Russian President Vladimir Putin’s paranoia has grown to such an extent that the Russian dictator has created a global network of secret nuclear war bunkers stretching from Moscow to the Ural. At the same time, active construction of new shelters continues.
Russian investigative journalist Oleg Roldugin said this in an interview with the opposition TV channel “Dozhd”.
“Bunkers construction started at Soviet times and were ment for the first persons of the state, but recently the construction process has intensified. There are definitely bunkers in Moscow and in the Ural, there are bunkers in the Volga region,” Roldugin said.
Putin’s official and unofficial shelter system
Roldugin clsims that Putin’s shelter system is divided into two parts – official and unofficial. The first part is managed by a structure called the Main Directorate of Special Programs under the President of Russia – it reports directly to Putin.
The depth of the Moscow tunnels is up to 200 meters – this was found out by the diggers, many of whom were later sentenced to real or conditional terms. After Putin came to power, the renovation of the bunkers was taken up with new vigor, 55 million rubles were spent on the renovation of three elevators, which allows us to talk about the very deep location of the bunkers of the Russian dictator.
The official system of bunkers also includes the well-known “Metro-2” – a system of shelters that has been built and expanded since Stalin’s time and connects the Kremlin with numerous bunkers in Moscow, Moscow suburbs and even Kaluga.

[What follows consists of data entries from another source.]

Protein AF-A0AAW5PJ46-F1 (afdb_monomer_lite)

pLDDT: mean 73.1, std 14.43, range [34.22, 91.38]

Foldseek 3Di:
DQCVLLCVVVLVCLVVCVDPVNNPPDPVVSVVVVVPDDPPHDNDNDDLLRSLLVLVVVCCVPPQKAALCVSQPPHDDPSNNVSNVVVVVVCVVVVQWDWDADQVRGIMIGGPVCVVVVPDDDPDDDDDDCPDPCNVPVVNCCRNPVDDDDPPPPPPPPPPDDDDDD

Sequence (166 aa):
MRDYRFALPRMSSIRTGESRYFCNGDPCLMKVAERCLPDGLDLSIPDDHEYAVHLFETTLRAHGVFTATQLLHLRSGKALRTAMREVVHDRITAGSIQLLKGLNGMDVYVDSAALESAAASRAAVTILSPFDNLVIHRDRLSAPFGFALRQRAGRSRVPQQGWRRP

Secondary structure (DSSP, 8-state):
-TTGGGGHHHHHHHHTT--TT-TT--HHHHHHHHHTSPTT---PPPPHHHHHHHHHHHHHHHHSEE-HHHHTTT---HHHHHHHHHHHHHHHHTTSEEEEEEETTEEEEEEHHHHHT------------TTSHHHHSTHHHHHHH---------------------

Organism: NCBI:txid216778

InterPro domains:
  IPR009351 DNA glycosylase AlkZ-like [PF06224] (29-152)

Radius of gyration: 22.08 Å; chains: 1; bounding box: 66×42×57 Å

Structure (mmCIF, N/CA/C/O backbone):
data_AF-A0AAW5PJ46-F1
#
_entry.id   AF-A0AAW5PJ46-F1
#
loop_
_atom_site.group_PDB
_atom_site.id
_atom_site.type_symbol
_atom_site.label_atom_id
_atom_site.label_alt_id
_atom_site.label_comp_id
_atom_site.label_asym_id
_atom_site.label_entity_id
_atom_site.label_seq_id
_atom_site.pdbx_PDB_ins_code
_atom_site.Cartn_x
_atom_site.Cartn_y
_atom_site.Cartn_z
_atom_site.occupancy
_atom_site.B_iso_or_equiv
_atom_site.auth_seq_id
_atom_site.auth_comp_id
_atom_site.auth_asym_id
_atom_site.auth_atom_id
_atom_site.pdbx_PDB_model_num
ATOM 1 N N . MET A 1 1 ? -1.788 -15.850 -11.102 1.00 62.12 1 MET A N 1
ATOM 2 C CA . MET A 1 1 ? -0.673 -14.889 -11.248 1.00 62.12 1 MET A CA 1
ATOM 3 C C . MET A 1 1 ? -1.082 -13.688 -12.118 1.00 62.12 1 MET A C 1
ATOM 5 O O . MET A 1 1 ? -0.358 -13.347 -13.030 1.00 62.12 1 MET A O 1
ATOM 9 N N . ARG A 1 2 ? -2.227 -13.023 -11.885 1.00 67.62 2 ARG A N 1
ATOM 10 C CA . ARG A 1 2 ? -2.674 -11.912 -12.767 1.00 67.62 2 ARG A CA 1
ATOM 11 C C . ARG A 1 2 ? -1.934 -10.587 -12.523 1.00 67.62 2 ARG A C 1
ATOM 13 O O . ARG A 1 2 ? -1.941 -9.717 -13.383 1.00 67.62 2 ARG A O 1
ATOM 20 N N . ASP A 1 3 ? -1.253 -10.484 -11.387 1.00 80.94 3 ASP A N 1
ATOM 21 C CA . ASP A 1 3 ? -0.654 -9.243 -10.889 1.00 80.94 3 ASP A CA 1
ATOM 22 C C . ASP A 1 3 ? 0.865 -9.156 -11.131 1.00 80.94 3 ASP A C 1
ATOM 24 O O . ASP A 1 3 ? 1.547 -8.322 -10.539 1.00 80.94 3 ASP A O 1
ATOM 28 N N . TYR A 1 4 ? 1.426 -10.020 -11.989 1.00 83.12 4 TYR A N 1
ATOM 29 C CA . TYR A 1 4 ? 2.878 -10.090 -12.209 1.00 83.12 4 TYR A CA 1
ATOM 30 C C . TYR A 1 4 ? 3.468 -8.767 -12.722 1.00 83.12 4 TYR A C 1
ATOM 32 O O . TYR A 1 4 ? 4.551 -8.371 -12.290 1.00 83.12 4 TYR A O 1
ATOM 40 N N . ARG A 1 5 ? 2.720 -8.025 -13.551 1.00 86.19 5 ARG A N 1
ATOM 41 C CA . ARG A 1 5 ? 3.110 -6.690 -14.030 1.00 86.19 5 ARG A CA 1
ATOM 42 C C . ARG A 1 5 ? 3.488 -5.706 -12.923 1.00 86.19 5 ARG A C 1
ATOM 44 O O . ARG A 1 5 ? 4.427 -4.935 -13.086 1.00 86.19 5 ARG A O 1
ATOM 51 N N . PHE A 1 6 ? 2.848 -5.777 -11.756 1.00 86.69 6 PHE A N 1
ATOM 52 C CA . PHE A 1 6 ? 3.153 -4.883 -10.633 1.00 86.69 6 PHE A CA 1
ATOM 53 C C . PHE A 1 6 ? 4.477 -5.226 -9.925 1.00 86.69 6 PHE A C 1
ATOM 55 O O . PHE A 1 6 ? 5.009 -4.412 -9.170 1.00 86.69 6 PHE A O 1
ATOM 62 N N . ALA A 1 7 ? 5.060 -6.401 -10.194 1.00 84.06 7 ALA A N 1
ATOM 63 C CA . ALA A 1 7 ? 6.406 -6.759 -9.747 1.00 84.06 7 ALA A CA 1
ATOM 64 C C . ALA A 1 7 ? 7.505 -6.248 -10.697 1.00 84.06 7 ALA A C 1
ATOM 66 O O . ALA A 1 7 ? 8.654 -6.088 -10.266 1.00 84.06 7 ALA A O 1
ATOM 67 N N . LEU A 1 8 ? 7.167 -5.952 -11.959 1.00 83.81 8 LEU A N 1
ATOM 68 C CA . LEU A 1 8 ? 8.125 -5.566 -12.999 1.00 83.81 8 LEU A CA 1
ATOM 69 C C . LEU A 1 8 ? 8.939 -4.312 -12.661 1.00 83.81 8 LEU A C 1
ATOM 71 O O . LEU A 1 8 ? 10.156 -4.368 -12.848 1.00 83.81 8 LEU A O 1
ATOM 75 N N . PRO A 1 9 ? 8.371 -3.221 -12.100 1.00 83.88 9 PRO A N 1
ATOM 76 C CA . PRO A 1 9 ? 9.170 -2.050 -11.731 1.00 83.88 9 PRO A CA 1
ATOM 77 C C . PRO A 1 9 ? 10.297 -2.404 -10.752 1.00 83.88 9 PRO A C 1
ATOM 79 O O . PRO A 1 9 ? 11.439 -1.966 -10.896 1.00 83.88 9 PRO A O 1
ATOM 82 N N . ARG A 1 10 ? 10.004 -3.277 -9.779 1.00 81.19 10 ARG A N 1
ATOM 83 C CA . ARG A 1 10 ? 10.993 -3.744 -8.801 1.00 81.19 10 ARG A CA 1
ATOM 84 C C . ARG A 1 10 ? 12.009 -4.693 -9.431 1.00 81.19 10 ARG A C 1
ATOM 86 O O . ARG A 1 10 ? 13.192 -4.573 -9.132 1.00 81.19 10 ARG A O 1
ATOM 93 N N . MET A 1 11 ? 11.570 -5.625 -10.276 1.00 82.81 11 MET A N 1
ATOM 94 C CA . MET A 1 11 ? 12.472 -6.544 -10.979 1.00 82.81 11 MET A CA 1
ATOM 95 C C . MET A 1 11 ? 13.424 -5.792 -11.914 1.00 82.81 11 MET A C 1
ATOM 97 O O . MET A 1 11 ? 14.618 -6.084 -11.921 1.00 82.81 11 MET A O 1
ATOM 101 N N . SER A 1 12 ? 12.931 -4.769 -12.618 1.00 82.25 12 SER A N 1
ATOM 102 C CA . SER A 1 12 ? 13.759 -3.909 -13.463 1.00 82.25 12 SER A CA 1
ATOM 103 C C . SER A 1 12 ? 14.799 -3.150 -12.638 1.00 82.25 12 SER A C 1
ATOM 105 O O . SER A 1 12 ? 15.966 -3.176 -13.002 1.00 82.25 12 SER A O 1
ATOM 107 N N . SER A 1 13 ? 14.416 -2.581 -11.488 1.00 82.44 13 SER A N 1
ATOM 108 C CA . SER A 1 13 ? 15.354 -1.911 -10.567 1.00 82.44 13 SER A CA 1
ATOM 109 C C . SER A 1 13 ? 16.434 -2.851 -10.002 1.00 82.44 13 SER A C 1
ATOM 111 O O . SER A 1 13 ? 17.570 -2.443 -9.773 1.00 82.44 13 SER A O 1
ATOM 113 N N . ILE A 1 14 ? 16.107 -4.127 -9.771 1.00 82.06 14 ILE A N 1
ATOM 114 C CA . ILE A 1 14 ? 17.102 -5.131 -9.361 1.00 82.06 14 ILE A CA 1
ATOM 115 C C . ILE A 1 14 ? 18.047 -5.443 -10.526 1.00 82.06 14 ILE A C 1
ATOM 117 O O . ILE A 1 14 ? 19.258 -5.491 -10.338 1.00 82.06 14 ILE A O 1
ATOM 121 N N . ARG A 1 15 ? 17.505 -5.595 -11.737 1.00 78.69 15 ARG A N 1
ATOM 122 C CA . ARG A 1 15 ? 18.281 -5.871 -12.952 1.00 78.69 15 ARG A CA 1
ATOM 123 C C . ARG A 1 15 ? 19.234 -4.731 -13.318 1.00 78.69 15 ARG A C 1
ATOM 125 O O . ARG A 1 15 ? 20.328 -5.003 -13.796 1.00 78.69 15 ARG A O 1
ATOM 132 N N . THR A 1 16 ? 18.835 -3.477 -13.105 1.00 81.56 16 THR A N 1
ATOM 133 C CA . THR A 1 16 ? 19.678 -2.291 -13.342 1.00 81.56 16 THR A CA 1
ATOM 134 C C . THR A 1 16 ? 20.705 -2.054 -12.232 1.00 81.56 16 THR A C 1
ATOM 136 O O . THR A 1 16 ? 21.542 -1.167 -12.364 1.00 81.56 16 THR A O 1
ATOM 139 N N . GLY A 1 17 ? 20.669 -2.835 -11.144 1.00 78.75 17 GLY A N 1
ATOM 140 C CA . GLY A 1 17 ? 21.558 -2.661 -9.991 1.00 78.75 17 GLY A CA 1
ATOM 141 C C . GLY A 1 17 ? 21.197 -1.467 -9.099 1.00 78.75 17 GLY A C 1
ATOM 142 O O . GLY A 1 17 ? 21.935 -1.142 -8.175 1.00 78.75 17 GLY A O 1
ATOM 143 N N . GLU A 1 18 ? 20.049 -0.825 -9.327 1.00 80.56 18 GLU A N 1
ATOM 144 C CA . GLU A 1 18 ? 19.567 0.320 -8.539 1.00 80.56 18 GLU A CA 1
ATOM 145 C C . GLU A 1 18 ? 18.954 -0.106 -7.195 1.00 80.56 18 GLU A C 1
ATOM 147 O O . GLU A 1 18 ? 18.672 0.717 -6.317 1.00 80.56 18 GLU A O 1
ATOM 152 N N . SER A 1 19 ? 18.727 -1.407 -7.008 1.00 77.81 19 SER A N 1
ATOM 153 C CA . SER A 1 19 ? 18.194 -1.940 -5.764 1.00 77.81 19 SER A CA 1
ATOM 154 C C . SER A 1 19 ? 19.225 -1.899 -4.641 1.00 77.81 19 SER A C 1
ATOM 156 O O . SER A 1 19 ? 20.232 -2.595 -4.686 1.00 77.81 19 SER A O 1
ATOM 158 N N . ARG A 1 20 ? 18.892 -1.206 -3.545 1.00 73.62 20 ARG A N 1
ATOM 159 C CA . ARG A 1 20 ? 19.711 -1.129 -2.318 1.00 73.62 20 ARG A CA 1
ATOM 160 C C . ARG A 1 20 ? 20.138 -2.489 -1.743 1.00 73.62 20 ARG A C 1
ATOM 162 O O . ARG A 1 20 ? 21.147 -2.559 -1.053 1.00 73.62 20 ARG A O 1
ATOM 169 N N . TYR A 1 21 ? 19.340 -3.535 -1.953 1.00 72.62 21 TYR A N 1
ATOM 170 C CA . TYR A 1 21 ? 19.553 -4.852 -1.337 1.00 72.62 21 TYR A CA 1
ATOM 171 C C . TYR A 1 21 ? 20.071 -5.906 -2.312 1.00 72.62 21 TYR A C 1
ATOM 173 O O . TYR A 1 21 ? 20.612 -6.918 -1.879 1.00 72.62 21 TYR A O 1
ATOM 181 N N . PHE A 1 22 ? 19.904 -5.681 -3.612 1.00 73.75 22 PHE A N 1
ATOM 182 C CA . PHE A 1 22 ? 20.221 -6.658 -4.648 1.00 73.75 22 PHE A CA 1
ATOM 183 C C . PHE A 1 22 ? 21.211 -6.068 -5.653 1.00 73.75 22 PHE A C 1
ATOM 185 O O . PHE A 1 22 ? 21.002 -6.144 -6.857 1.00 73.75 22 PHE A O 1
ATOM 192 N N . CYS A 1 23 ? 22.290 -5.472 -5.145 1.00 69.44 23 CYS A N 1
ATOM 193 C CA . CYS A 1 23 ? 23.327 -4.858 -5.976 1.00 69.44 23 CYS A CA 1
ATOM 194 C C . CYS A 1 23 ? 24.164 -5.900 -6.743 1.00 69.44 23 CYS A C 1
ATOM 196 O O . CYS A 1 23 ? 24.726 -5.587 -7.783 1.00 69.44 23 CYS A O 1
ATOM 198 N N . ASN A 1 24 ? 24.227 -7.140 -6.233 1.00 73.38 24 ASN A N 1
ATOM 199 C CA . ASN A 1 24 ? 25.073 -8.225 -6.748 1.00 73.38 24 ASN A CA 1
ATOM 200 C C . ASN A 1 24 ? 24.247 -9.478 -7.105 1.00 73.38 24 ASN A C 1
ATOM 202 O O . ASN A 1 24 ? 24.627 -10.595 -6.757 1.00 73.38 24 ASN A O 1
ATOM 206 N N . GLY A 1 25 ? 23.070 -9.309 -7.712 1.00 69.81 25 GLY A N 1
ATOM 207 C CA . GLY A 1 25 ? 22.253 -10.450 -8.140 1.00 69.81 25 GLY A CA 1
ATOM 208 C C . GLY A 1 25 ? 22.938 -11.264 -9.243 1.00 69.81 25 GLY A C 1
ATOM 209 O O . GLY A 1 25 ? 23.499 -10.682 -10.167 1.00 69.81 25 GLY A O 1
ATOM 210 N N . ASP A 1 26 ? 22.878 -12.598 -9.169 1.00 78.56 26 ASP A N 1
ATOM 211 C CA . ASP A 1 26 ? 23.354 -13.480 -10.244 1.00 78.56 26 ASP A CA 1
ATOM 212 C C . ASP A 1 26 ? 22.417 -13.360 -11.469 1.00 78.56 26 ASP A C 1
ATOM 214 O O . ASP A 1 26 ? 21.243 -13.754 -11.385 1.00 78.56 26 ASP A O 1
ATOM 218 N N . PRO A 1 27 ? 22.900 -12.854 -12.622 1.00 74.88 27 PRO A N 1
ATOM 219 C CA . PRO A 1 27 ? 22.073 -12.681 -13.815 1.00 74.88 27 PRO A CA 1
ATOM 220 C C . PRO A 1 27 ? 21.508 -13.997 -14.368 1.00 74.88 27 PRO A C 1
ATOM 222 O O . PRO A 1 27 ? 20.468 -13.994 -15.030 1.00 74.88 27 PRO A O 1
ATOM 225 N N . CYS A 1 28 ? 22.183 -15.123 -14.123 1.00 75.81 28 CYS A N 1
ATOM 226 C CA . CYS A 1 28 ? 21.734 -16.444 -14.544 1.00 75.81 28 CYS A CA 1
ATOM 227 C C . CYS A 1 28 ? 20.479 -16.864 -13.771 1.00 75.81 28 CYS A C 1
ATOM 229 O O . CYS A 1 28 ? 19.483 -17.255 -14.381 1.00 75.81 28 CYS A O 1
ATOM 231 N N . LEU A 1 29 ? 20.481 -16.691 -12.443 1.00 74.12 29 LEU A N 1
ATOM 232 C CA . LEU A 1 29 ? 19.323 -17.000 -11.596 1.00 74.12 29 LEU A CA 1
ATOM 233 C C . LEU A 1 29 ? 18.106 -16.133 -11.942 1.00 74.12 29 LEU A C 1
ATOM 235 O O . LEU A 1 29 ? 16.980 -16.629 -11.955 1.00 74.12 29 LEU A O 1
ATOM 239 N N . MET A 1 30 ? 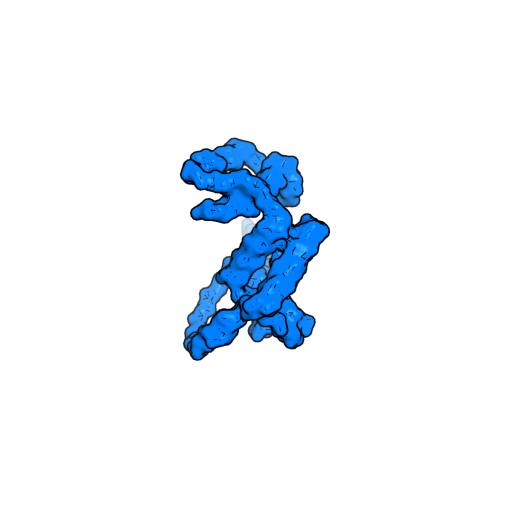18.317 -14.859 -12.280 1.00 72.88 30 MET A N 1
ATOM 240 C CA . MET A 1 30 ? 17.220 -13.958 -12.653 1.00 72.88 30 MET A CA 1
ATOM 241 C C . MET A 1 30 ? 16.525 -14.376 -13.960 1.00 72.88 30 MET A C 1
ATOM 243 O O . MET A 1 30 ? 15.301 -14.304 -14.045 1.00 72.88 30 MET A O 1
ATOM 247 N N . LYS A 1 31 ? 17.269 -14.894 -14.948 1.00 72.00 31 LYS A N 1
ATOM 248 C CA . LYS A 1 31 ? 16.703 -15.385 -16.221 1.00 72.00 31 LYS A CA 1
ATOM 249 C C . LYS A 1 31 ? 15.827 -16.628 -16.064 1.00 72.00 31 LYS A C 1
ATOM 251 O O . LYS A 1 31 ? 14.922 -16.843 -16.868 1.00 72.00 31 LYS A O 1
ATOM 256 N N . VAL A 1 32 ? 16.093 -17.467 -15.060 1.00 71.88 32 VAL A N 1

This also includes the complex in Yamantau – a special government bunker built in the mountains between Magnitogorsk and Ufa. Recently, construction has intensified in the closed territorial formation of Mizhhirya, which is believed to be a cover for the complex – the access protocol there was absurd, and now it is just impossible to get into ZATU at all.
“By these scales, you can judge the depth, what kind of elevators and what type of underground shelters are hidden under Moscow. The structure, which specializes in the creation of mines for missile launchers, was involved in modernization. Many bunkers are connected to each other by tunnels that diverge for tens of kilometers,” said Roldugin.
The second part of the bunkers is much more interesting, unofficial. Private Putin bunkers are being built by the same people who built the Russian president’s official shelters and tunnels under the house in Gelendzhik. And the number of these private bunkers is amazingly large.
The construction contractor of both systems, GUSP is the legal successor of the Fifth Administration of the Council of Ministers of the RSFSR. The main task of this structure under the USSR was new bunkers construction and modernization of existing ones – just in case of the Last War. Since 2015, GUSP has been managed by Aleksandr Linets, who previously was in charge of FSB, Russia’s Southern Military District. I
n 2020, Linets received an apartment in the building of President’s Affairs Office in Veliky Tyshinsky Lane in Moscow – which indicates Putin’s unprecedented trust, since the head of the Kremlin administration Anton Vaino, the head of the Foreign Intelligence Service Sergey Naryshkin, the head of the Investigative Committee live in the same building Aleksandr Bastrykin.
The GUSP includes a number of known and a large number of unknown military units that are located and operate throughout the territory of Russia. The selection in these units is extremely strict.
By the way, a suspicious signal, according to Roldugin, may be the fact that recently in Russia they began to massively sign state contracts related to the preparation of bunkers for nuclear war – contracts for the verification of radiation and chemical intelligence devices, for the purchase wire detecting channels the leakage of speech information and devices for detecting bugs, the purchase of equipment for the formation of a system for setting up vibroacoustic and acoustic obstacles, hardware and software psychodiagnostic complexes, breathing apparatus for compressed air, and so on.